Though the musical terminology – jungle, acid house, trance – may be new, the idealistic rhetoric we hear in interview after interview in director Jon Reiss’s documentary will ring a bell for any veteran of a ’60s be-in. “The age of Aquarius, it’s here,” says DJ Keoki, but without the optimism of the “Hair” years: he’s seen the deep alienation that drives some kids to seek oblivion in drugs. These idealistic electronic rituals belong to an era of diminished expectations; the political grandiosity of the ’60s (and its accompanying sense of privilege) has been replaced with a more circumscribed notion of bliss – nirvana as a night on the town. Like the musical notion of sampling – which the eloquent DJ Spooky compares to “ancestor worship” – the ravers are more mix-and-match revisionists than revolutionaries.
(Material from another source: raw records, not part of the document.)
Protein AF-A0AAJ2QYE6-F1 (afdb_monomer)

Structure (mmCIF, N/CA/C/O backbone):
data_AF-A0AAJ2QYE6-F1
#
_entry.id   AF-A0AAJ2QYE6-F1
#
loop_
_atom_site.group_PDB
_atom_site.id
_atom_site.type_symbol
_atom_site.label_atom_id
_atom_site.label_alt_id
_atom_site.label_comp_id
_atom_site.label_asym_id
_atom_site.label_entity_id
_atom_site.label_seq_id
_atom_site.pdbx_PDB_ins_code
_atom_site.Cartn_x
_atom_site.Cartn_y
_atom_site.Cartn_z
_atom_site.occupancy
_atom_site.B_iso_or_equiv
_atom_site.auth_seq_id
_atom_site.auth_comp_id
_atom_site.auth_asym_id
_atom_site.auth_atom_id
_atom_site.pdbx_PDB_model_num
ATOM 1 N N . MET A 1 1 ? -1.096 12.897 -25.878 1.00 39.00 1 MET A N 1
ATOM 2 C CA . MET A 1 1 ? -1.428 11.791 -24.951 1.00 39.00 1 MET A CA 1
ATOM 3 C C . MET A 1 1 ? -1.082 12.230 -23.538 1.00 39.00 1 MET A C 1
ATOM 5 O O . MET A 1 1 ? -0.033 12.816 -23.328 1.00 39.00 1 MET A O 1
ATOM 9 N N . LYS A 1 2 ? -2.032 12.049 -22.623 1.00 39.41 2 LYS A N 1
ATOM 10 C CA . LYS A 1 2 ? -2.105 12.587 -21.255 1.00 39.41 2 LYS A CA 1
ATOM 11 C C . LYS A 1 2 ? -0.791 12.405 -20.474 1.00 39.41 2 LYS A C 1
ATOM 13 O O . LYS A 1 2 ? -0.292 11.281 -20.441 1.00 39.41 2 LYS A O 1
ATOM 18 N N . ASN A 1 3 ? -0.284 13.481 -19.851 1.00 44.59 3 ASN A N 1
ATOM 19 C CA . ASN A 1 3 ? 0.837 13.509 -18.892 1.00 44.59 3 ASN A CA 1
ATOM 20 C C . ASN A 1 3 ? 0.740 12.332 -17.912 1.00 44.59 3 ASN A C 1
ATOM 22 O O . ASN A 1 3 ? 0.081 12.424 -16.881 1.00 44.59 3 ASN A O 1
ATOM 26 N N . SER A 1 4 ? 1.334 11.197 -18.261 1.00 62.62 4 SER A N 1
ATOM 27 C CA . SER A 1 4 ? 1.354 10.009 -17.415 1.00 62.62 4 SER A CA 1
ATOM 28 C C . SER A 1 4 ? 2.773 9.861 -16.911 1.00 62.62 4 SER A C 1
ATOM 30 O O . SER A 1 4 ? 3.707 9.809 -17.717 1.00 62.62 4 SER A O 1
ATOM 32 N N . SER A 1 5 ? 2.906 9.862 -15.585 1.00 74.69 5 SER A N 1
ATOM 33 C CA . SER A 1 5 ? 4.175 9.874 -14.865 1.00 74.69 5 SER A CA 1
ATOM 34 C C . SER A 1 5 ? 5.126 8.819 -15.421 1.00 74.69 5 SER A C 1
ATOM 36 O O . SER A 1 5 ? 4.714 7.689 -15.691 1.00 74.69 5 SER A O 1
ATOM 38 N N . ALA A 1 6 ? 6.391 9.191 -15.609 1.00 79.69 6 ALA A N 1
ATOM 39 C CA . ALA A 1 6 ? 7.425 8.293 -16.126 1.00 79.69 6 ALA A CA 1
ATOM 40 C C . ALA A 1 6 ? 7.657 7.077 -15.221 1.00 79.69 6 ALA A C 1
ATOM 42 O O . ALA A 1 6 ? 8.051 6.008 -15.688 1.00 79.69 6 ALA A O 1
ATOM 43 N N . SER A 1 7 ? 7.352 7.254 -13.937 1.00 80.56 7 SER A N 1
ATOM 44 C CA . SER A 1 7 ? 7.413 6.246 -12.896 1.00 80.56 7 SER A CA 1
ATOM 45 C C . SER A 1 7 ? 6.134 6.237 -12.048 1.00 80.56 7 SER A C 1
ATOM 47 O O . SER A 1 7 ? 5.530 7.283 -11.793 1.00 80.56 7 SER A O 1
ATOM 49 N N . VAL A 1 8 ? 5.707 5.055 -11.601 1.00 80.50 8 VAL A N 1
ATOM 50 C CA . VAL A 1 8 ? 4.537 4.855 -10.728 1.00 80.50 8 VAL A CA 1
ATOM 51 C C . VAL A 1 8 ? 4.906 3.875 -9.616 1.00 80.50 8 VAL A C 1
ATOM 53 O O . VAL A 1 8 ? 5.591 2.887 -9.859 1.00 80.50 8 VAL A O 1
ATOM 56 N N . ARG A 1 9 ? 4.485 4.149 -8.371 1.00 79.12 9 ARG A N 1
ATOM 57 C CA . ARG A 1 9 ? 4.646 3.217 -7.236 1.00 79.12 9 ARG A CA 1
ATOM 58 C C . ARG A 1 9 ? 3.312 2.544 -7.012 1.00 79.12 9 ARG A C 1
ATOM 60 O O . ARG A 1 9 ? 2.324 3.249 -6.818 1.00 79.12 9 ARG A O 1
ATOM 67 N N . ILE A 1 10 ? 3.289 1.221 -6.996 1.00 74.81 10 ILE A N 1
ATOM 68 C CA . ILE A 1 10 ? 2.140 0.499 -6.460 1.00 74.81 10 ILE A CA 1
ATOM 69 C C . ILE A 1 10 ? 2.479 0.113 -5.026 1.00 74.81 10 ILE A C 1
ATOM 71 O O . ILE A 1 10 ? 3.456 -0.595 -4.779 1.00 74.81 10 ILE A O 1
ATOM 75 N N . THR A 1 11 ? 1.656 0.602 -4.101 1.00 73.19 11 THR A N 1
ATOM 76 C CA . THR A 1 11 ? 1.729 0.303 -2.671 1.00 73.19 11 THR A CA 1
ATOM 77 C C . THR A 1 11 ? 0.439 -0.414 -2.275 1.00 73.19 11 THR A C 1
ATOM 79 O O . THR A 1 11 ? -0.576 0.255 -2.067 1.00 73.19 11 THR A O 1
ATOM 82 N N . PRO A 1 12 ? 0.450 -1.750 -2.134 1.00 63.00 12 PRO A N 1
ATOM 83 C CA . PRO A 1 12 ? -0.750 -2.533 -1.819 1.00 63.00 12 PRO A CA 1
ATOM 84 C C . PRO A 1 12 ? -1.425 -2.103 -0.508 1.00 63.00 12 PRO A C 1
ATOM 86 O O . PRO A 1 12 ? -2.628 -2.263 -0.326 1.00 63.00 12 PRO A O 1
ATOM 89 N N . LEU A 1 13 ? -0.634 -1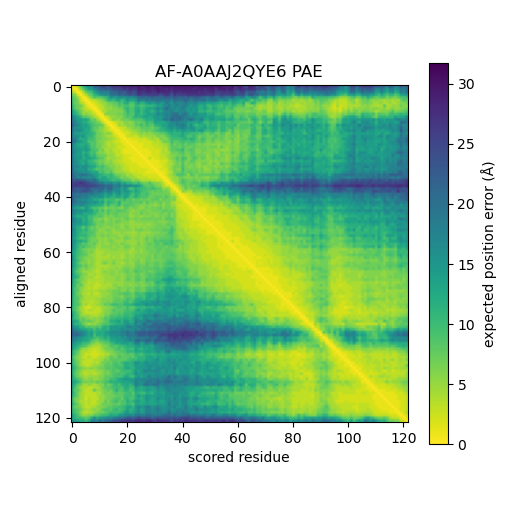.542 0.414 1.00 63.81 13 LEU A N 1
ATOM 90 C CA . LEU A 1 13 ? -1.016 -1.293 1.801 1.00 63.81 13 LEU A CA 1
ATOM 91 C C . LEU A 1 13 ? -1.315 0.183 2.121 1.00 63.81 13 LEU A C 1
ATOM 93 O O . LEU A 1 13 ? -1.618 0.510 3.264 1.00 63.81 13 LEU A O 1
ATOM 97 N N . HIS A 1 14 ? -1.264 1.093 1.142 1.00 67.25 14 HIS A N 1
ATOM 98 C CA . HIS A 1 14 ? -1.411 2.534 1.408 1.00 67.25 14 HIS A CA 1
ATOM 99 C C . HIS A 1 14 ? -2.753 2.890 2.077 1.00 67.25 14 HIS A C 1
ATOM 101 O O . HIS A 1 14 ? -2.828 3.812 2.884 1.00 67.25 14 HIS A O 1
ATOM 107 N N . LEU A 1 15 ? -3.814 2.132 1.784 1.00 61.84 15 LEU A N 1
ATOM 108 C CA . LEU A 1 15 ? -5.127 2.295 2.416 1.00 61.84 15 LEU A CA 1
ATOM 109 C C . LEU A 1 15 ? -5.177 1.750 3.853 1.00 61.84 15 LEU A C 1
ATOM 111 O O . LEU A 1 15 ? -5.895 2.300 4.685 1.00 61.84 15 LEU A O 1
ATOM 115 N N . ALA A 1 16 ? -4.385 0.728 4.188 1.00 63.59 16 ALA A N 1
ATOM 116 C CA . ALA A 1 16 ? -4.344 0.195 5.550 1.00 63.59 16 ALA A CA 1
ATOM 117 C C . ALA A 1 16 ? -3.665 1.163 6.534 1.00 63.59 16 ALA A C 1
ATOM 119 O O . ALA A 1 16 ? -4.054 1.209 7.698 1.00 63.59 16 ALA A O 1
ATOM 120 N N . ILE A 1 17 ? -2.723 1.990 6.058 1.00 66.50 17 ILE A N 1
ATOM 121 C CA . ILE A 1 17 ? -2.099 3.061 6.857 1.00 66.50 17 ILE A CA 1
ATOM 122 C C . ILE A 1 17 ? -3.160 4.044 7.376 1.00 66.50 17 ILE A C 1
ATOM 124 O O . ILE A 1 17 ? -3.063 4.512 8.505 1.00 66.50 17 ILE A O 1
ATOM 128 N N . VAL A 1 18 ? -4.201 4.323 6.585 1.00 67.69 18 VAL A N 1
ATOM 129 C CA . VAL A 1 18 ? -5.290 5.239 6.968 1.00 67.69 18 VAL A CA 1
ATOM 130 C C . VAL A 1 18 ? -6.301 4.569 7.903 1.00 67.69 18 VAL A C 1
ATOM 132 O O . VAL A 1 18 ? -6.845 5.218 8.794 1.00 67.69 18 VAL A O 1
ATOM 135 N N . TYR A 1 19 ? -6.542 3.266 7.740 1.00 71.25 19 TYR A N 1
ATOM 136 C CA . TYR A 1 19 ? -7.494 2.522 8.574 1.00 71.25 19 TYR A CA 1
ATOM 137 C C . TYR A 1 19 ? -6.956 2.184 9.969 1.00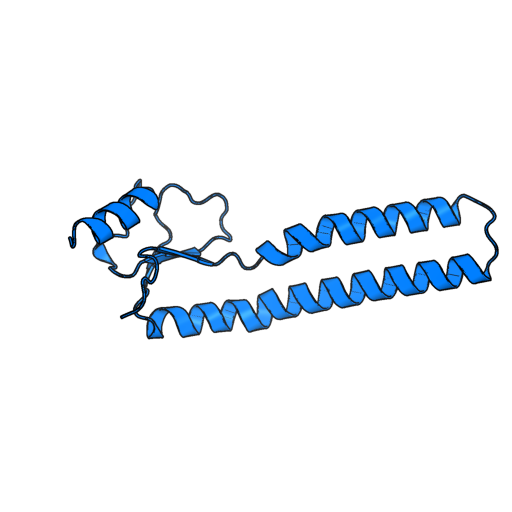 71.25 19 TYR A C 1
ATOM 139 O O . TYR A 1 19 ? -7.733 2.097 10.922 1.00 71.25 19 TYR A O 1
ATOM 147 N N . PHE A 1 20 ? -5.641 2.017 10.111 1.00 74.38 20 PHE A N 1
ATOM 148 C CA . PHE A 1 20 ? -5.019 1.626 11.375 1.00 74.38 20 PHE A CA 1
ATOM 149 C C . PHE A 1 20 ? -5.287 2.623 12.529 1.00 74.38 20 PHE A C 1
ATOM 151 O O . PHE A 1 20 ? -5.739 2.180 13.588 1.00 74.38 20 PHE A O 1
ATOM 158 N N . PRO A 1 21 ? -5.149 3.956 12.351 1.00 78.62 21 PRO A N 1
ATOM 159 C CA . PRO A 1 21 ? -5.518 4.939 13.373 1.00 78.62 21 PRO A CA 1
ATOM 160 C C . PRO A 1 21 ? -7.005 4.914 13.735 1.00 78.62 21 PRO A C 1
ATOM 162 O O . PRO A 1 21 ? -7.355 5.069 14.901 1.00 78.62 21 PRO A O 1
ATOM 165 N N . VAL A 1 22 ? -7.891 4.695 12.758 1.00 75.81 22 VAL A N 1
ATOM 166 C CA . VAL A 1 22 ? -9.347 4.681 12.981 1.00 75.81 22 VAL A CA 1
ATOM 167 C C . VAL A 1 22 ? -9.747 3.499 13.864 1.00 75.81 22 VAL A C 1
ATOM 169 O O . VAL A 1 22 ? -10.508 3.666 14.822 1.00 75.81 22 VAL A O 1
ATOM 172 N N . ILE A 1 23 ? -9.200 2.312 13.594 1.00 76.19 23 ILE A N 1
ATOM 173 C CA . ILE A 1 23 ? -9.435 1.120 14.422 1.00 76.19 23 ILE A CA 1
ATOM 174 C C . ILE A 1 23 ? -8.825 1.312 15.817 1.00 76.19 23 ILE A C 1
ATOM 176 O O . ILE A 1 23 ? -9.477 1.006 16.813 1.00 76.19 23 ILE A O 1
ATOM 180 N N . ALA A 1 24 ? -7.620 1.883 15.911 1.00 81.50 24 ALA A N 1
ATOM 181 C CA . ALA A 1 24 ? -6.973 2.148 17.195 1.00 81.50 24 ALA A CA 1
ATOM 182 C C . ALA A 1 24 ? -7.790 3.116 18.072 1.00 81.50 24 ALA A C 1
ATOM 184 O O . ALA A 1 24 ? -8.069 2.813 19.231 1.00 81.50 24 ALA A O 1
ATOM 185 N N . VAL A 1 25 ? -8.237 4.248 17.515 1.00 81.19 25 VAL A N 1
ATOM 186 C CA . VAL A 1 25 ? -9.043 5.248 18.237 1.00 81.19 25 VAL A CA 1
ATOM 187 C C . VAL A 1 25 ? -10.385 4.663 18.669 1.00 81.19 25 VAL A C 1
ATOM 189 O O . VAL A 1 25 ? -10.775 4.805 19.827 1.00 81.19 25 VAL A O 1
ATOM 192 N N . THR A 1 26 ? -11.084 3.964 17.773 1.00 77.00 26 THR A N 1
ATOM 193 C CA . THR A 1 26 ? -12.376 3.345 18.114 1.00 77.00 26 THR A CA 1
ATOM 194 C C . THR A 1 26 ? -12.228 2.224 19.148 1.00 77.00 26 THR A C 1
ATOM 196 O O . THR A 1 26 ? -13.081 2.099 20.026 1.00 77.00 26 THR A O 1
ATOM 199 N N . GLY A 1 27 ? -11.118 1.480 19.124 1.00 78.94 27 GLY A N 1
ATOM 200 C CA . GLY A 1 27 ? -10.786 0.475 20.134 1.00 78.94 27 GLY A CA 1
ATOM 201 C C . GLY A 1 27 ? -10.512 1.084 21.509 1.00 78.94 27 GLY A C 1
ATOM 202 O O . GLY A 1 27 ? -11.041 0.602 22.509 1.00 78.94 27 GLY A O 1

Fascinating but repetitious, “Better Living Through Circuitry” does a good job describing the scene. Writer-director Greg Harrison’s Sundance hit “Groove,” which follows its clutter of characters through a rave in an abandoned San Francisco warehouse, comes closer to capturing what it feels like. Lively, likable and refreshingly unsensationalistic about the drugs and sex that come with the territory, this techno-propelled mash note to the rave spirit sticks to the surface, but it burrows just far enough inside its young, confused, pleasure-seeking characters to make us care how they greet the dawn. Like any good musical, it makes you want to leap to your feet and dance.